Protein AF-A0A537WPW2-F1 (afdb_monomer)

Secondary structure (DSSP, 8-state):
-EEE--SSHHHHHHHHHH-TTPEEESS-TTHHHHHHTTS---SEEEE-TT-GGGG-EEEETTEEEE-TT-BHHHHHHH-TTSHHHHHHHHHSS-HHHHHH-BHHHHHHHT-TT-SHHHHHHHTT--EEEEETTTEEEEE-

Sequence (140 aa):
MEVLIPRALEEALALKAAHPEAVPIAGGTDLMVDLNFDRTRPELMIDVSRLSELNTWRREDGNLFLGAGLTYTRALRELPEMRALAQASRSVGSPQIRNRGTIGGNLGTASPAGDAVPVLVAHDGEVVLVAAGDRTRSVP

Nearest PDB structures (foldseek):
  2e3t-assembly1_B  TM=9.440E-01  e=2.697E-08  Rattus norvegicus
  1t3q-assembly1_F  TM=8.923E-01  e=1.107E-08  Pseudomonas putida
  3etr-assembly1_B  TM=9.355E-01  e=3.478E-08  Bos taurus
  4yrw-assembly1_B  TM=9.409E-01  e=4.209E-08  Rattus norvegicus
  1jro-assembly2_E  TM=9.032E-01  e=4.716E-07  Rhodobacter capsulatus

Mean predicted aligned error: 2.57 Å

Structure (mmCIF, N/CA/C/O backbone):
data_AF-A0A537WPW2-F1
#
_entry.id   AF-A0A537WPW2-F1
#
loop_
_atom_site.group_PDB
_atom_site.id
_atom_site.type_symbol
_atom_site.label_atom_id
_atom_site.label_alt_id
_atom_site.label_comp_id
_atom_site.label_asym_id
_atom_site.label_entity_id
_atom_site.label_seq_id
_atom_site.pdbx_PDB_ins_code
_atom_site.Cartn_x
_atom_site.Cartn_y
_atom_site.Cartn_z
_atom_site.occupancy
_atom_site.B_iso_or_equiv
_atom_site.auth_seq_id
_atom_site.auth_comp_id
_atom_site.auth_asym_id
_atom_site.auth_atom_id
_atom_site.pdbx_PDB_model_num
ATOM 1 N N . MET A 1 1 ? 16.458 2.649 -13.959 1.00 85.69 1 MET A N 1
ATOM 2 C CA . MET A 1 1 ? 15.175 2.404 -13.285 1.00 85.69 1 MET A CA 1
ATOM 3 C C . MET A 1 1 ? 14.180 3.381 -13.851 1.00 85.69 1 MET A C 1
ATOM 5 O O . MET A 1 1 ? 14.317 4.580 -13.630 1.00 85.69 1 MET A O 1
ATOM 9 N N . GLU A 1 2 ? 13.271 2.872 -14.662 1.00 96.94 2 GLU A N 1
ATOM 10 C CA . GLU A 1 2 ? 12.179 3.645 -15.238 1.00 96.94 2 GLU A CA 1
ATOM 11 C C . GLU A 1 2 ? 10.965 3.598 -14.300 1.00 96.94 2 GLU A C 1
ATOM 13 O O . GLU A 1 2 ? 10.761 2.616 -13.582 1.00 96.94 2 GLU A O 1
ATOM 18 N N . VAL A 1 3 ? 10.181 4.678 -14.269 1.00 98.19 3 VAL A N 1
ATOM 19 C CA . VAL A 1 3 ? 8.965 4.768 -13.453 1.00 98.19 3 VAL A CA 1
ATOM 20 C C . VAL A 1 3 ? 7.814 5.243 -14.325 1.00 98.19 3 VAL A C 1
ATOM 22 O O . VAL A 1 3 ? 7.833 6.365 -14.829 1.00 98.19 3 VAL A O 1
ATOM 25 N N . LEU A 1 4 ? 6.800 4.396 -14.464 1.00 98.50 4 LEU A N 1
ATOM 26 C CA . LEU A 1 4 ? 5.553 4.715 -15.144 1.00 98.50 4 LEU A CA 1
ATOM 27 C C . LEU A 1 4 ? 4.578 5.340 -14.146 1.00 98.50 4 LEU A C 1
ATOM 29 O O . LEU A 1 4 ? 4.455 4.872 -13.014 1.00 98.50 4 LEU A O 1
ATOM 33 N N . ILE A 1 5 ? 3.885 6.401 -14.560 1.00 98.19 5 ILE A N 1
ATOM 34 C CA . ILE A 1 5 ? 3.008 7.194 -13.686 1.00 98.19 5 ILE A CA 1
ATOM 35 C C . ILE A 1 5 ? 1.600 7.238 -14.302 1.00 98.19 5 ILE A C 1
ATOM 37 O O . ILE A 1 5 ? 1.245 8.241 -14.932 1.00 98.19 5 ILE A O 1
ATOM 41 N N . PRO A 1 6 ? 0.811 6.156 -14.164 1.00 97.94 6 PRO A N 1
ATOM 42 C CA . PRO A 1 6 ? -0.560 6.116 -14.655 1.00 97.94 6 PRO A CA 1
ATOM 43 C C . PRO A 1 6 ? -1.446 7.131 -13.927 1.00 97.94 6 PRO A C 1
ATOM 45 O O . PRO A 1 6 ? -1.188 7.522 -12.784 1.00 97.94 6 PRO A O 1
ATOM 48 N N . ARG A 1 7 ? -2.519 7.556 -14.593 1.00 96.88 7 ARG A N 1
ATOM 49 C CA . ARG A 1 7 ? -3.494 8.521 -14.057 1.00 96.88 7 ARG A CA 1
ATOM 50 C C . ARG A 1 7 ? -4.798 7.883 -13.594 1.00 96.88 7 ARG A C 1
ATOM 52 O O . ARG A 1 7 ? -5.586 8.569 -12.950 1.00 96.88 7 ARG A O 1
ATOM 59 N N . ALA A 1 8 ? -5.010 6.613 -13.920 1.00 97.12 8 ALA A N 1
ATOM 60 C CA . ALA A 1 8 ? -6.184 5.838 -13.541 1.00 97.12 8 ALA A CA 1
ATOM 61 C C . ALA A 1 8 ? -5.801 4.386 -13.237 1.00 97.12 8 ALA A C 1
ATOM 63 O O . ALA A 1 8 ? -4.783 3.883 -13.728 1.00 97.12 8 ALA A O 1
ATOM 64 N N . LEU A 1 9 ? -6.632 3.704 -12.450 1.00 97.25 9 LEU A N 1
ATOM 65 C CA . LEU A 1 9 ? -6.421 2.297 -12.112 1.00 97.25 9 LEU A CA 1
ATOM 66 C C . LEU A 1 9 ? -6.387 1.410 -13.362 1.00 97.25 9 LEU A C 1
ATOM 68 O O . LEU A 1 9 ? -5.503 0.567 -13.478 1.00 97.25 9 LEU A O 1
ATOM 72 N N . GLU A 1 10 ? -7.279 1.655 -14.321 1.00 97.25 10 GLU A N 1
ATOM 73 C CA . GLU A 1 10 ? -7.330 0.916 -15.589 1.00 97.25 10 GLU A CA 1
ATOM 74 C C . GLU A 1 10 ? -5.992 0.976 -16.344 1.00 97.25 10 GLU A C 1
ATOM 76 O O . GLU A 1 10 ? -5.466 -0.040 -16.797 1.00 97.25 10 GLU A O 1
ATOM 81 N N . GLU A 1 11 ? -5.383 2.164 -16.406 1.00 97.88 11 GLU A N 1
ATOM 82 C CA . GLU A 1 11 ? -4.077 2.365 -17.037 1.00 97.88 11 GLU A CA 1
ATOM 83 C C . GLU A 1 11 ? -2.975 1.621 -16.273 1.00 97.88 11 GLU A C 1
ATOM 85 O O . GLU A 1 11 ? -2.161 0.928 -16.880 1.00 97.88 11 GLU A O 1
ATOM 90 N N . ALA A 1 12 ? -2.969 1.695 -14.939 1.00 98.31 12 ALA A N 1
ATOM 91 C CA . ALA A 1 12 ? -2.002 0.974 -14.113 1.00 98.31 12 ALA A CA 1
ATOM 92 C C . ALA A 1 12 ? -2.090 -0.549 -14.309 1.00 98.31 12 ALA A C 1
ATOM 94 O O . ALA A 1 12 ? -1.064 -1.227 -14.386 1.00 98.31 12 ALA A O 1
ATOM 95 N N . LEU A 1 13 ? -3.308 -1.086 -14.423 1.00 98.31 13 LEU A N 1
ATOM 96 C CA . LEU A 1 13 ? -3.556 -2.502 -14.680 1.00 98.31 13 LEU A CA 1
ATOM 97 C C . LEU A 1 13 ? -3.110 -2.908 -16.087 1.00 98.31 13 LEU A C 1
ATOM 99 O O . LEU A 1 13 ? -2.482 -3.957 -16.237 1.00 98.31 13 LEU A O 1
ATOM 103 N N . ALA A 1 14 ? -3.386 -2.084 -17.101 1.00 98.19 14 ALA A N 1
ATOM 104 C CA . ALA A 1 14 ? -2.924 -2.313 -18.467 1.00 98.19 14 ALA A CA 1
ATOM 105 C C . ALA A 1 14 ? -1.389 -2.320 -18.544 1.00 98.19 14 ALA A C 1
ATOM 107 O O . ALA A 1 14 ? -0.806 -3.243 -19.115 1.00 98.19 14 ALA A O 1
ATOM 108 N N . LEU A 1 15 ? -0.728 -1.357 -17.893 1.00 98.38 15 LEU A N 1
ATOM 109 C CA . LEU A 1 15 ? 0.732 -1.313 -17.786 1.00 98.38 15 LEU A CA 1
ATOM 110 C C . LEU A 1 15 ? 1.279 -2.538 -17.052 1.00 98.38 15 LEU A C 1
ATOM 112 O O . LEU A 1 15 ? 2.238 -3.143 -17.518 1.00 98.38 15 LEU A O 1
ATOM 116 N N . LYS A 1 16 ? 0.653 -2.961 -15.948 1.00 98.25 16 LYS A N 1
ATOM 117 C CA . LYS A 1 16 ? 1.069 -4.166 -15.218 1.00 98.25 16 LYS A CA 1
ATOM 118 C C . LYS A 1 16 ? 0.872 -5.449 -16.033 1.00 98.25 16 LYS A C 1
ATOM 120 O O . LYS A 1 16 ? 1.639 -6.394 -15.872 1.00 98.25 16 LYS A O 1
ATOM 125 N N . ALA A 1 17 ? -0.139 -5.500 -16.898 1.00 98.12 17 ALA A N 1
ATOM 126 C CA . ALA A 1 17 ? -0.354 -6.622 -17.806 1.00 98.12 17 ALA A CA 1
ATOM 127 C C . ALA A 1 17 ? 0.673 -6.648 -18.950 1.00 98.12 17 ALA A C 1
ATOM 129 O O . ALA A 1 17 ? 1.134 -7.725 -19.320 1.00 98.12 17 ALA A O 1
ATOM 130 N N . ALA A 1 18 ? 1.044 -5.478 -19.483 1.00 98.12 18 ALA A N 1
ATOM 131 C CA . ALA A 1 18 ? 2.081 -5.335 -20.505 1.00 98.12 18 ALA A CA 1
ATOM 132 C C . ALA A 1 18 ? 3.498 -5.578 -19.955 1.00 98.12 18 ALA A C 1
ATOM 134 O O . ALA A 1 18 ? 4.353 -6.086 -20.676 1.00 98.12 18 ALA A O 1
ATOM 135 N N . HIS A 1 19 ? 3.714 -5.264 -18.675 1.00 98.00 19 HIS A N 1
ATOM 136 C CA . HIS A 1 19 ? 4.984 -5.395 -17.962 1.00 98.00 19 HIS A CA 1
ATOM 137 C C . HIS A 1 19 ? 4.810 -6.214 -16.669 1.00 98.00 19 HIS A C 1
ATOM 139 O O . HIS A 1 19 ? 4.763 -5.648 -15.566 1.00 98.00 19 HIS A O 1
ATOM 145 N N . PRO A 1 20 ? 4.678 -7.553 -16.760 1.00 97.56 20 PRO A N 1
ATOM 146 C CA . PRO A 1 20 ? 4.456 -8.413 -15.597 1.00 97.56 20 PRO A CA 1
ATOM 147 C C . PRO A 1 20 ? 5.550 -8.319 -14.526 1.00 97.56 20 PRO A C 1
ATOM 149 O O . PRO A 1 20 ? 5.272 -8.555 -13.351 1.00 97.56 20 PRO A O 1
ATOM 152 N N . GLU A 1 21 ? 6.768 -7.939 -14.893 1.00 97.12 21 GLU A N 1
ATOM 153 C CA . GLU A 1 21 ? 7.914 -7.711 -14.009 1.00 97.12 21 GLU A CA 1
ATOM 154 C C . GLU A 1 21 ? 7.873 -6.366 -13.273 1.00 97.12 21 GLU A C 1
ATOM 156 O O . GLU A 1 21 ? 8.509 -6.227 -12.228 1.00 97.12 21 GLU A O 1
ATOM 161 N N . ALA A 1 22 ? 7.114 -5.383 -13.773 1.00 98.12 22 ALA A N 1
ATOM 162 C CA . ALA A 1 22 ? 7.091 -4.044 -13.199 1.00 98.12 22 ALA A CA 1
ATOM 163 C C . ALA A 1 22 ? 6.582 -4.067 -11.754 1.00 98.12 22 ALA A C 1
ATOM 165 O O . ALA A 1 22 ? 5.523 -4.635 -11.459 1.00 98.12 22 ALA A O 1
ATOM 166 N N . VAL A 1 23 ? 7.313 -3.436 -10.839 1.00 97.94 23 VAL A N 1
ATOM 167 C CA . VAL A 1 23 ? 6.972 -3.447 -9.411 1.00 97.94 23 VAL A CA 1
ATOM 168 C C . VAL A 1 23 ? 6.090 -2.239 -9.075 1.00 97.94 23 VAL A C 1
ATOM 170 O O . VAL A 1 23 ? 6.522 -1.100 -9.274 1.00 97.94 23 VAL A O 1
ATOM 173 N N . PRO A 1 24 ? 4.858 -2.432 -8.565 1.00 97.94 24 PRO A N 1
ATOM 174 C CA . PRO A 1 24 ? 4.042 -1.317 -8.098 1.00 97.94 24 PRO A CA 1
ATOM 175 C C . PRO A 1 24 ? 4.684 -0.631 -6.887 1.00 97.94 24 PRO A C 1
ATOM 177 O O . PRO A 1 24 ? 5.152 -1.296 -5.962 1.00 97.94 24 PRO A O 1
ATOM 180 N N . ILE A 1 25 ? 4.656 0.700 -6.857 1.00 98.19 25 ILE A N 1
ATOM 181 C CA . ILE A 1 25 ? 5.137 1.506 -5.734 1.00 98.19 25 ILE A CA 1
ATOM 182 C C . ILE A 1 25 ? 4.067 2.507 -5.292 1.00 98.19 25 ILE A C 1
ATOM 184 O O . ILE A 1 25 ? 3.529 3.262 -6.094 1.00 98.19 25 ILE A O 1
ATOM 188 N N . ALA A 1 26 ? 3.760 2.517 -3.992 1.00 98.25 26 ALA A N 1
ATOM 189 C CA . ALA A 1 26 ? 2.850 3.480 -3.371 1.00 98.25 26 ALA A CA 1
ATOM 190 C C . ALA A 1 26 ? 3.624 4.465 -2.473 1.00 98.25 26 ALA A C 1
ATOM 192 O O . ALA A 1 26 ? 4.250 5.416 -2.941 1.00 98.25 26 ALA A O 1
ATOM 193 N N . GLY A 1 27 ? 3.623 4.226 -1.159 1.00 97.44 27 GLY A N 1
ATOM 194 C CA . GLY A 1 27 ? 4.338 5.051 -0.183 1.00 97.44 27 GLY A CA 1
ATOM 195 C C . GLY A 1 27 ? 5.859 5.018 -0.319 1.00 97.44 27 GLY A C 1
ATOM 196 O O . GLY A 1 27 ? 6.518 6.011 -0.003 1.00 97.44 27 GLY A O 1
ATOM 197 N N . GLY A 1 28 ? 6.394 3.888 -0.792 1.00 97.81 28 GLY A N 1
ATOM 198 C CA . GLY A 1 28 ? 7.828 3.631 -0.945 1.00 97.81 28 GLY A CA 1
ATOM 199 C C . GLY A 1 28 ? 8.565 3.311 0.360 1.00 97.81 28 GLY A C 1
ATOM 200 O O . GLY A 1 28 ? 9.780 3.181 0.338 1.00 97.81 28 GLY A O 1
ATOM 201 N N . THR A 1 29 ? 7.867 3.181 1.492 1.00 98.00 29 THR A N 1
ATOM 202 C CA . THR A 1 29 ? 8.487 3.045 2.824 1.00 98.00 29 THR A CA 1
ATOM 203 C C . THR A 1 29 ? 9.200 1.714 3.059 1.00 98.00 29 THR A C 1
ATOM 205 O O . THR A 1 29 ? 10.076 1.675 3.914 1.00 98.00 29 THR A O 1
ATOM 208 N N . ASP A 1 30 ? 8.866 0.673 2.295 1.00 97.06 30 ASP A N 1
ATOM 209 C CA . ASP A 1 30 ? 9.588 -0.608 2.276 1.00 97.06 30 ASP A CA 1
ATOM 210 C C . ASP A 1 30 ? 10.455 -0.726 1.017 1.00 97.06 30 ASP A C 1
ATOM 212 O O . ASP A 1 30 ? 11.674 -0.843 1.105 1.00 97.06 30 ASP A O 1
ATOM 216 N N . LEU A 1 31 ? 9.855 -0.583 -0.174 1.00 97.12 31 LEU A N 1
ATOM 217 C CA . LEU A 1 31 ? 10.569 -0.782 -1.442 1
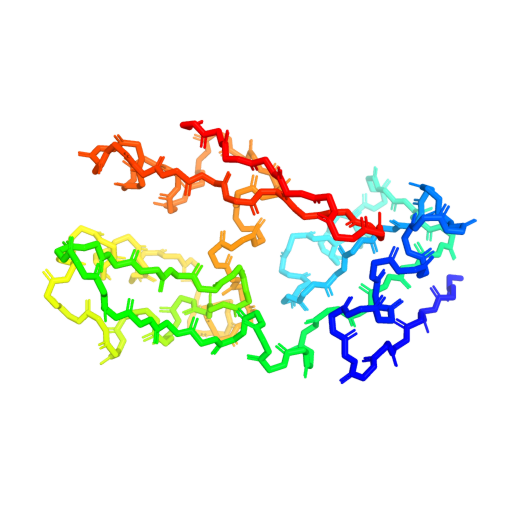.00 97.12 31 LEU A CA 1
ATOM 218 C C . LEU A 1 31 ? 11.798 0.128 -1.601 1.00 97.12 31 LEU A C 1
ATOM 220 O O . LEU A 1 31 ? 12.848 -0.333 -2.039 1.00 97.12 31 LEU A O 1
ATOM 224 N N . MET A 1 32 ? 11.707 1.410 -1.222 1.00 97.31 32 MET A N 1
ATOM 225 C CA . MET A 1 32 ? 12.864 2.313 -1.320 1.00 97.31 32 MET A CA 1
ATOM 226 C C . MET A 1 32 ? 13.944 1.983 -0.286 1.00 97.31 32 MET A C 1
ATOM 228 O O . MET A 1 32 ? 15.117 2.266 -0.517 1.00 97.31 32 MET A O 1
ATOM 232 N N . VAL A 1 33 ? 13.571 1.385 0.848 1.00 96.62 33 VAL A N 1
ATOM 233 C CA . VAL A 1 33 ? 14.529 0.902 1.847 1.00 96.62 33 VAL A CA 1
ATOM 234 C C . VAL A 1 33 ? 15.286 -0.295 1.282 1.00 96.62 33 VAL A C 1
================================
_PROMPT_: Among the entries above, copy exactly only the lines starting with the one containing "ATOM 107 O O" and going through the one containing "ATOM 120 O O", both ends included.

_RESULT BELOW_:
ATOM 107 O O . ALA A 1 14 ? -0.806 -3.243 -19.115 1.00 98.19 14 ALA A O 1
ATOM 108 N N . LEU A 1 15 ? -0.728 -1.357 -17.893 1.00 98.38 15 LEU A N 1
ATOM 109 C CA . LEU A 1 15 ? 0.732 -1.313 -17.786 1.00 98.38 15 LEU A CA 1
ATOM 110 C C . LEU A 1 15 ? 1.279 -2.538 -17.052 1.00 98.38 15 LEU A C 1
ATOM 112 O O . LEU A 1 15 ? 2.238 -3.143 -17.518 1.00 98.38 15 LEU A O 1
ATOM 116 N N . LYS A 1 16 ? 0.653 -2.961 -15.948 1.00 98.25 16 LYS A N 1
ATOM 117 C CA . LYS A 1 16 ? 1.069 -4.166 -15.218 1.00 98.25 16 LYS A CA 1
ATOM 118 C C . LYS A 1 16 ? 0.872 -5.449 -16.033 1.00 98.25 16 LYS A C 1
ATOM 120 O O . LYS A 1 16 ? 1.639 -6.394 -15.872 1.00 98.25 16 LYS A O 1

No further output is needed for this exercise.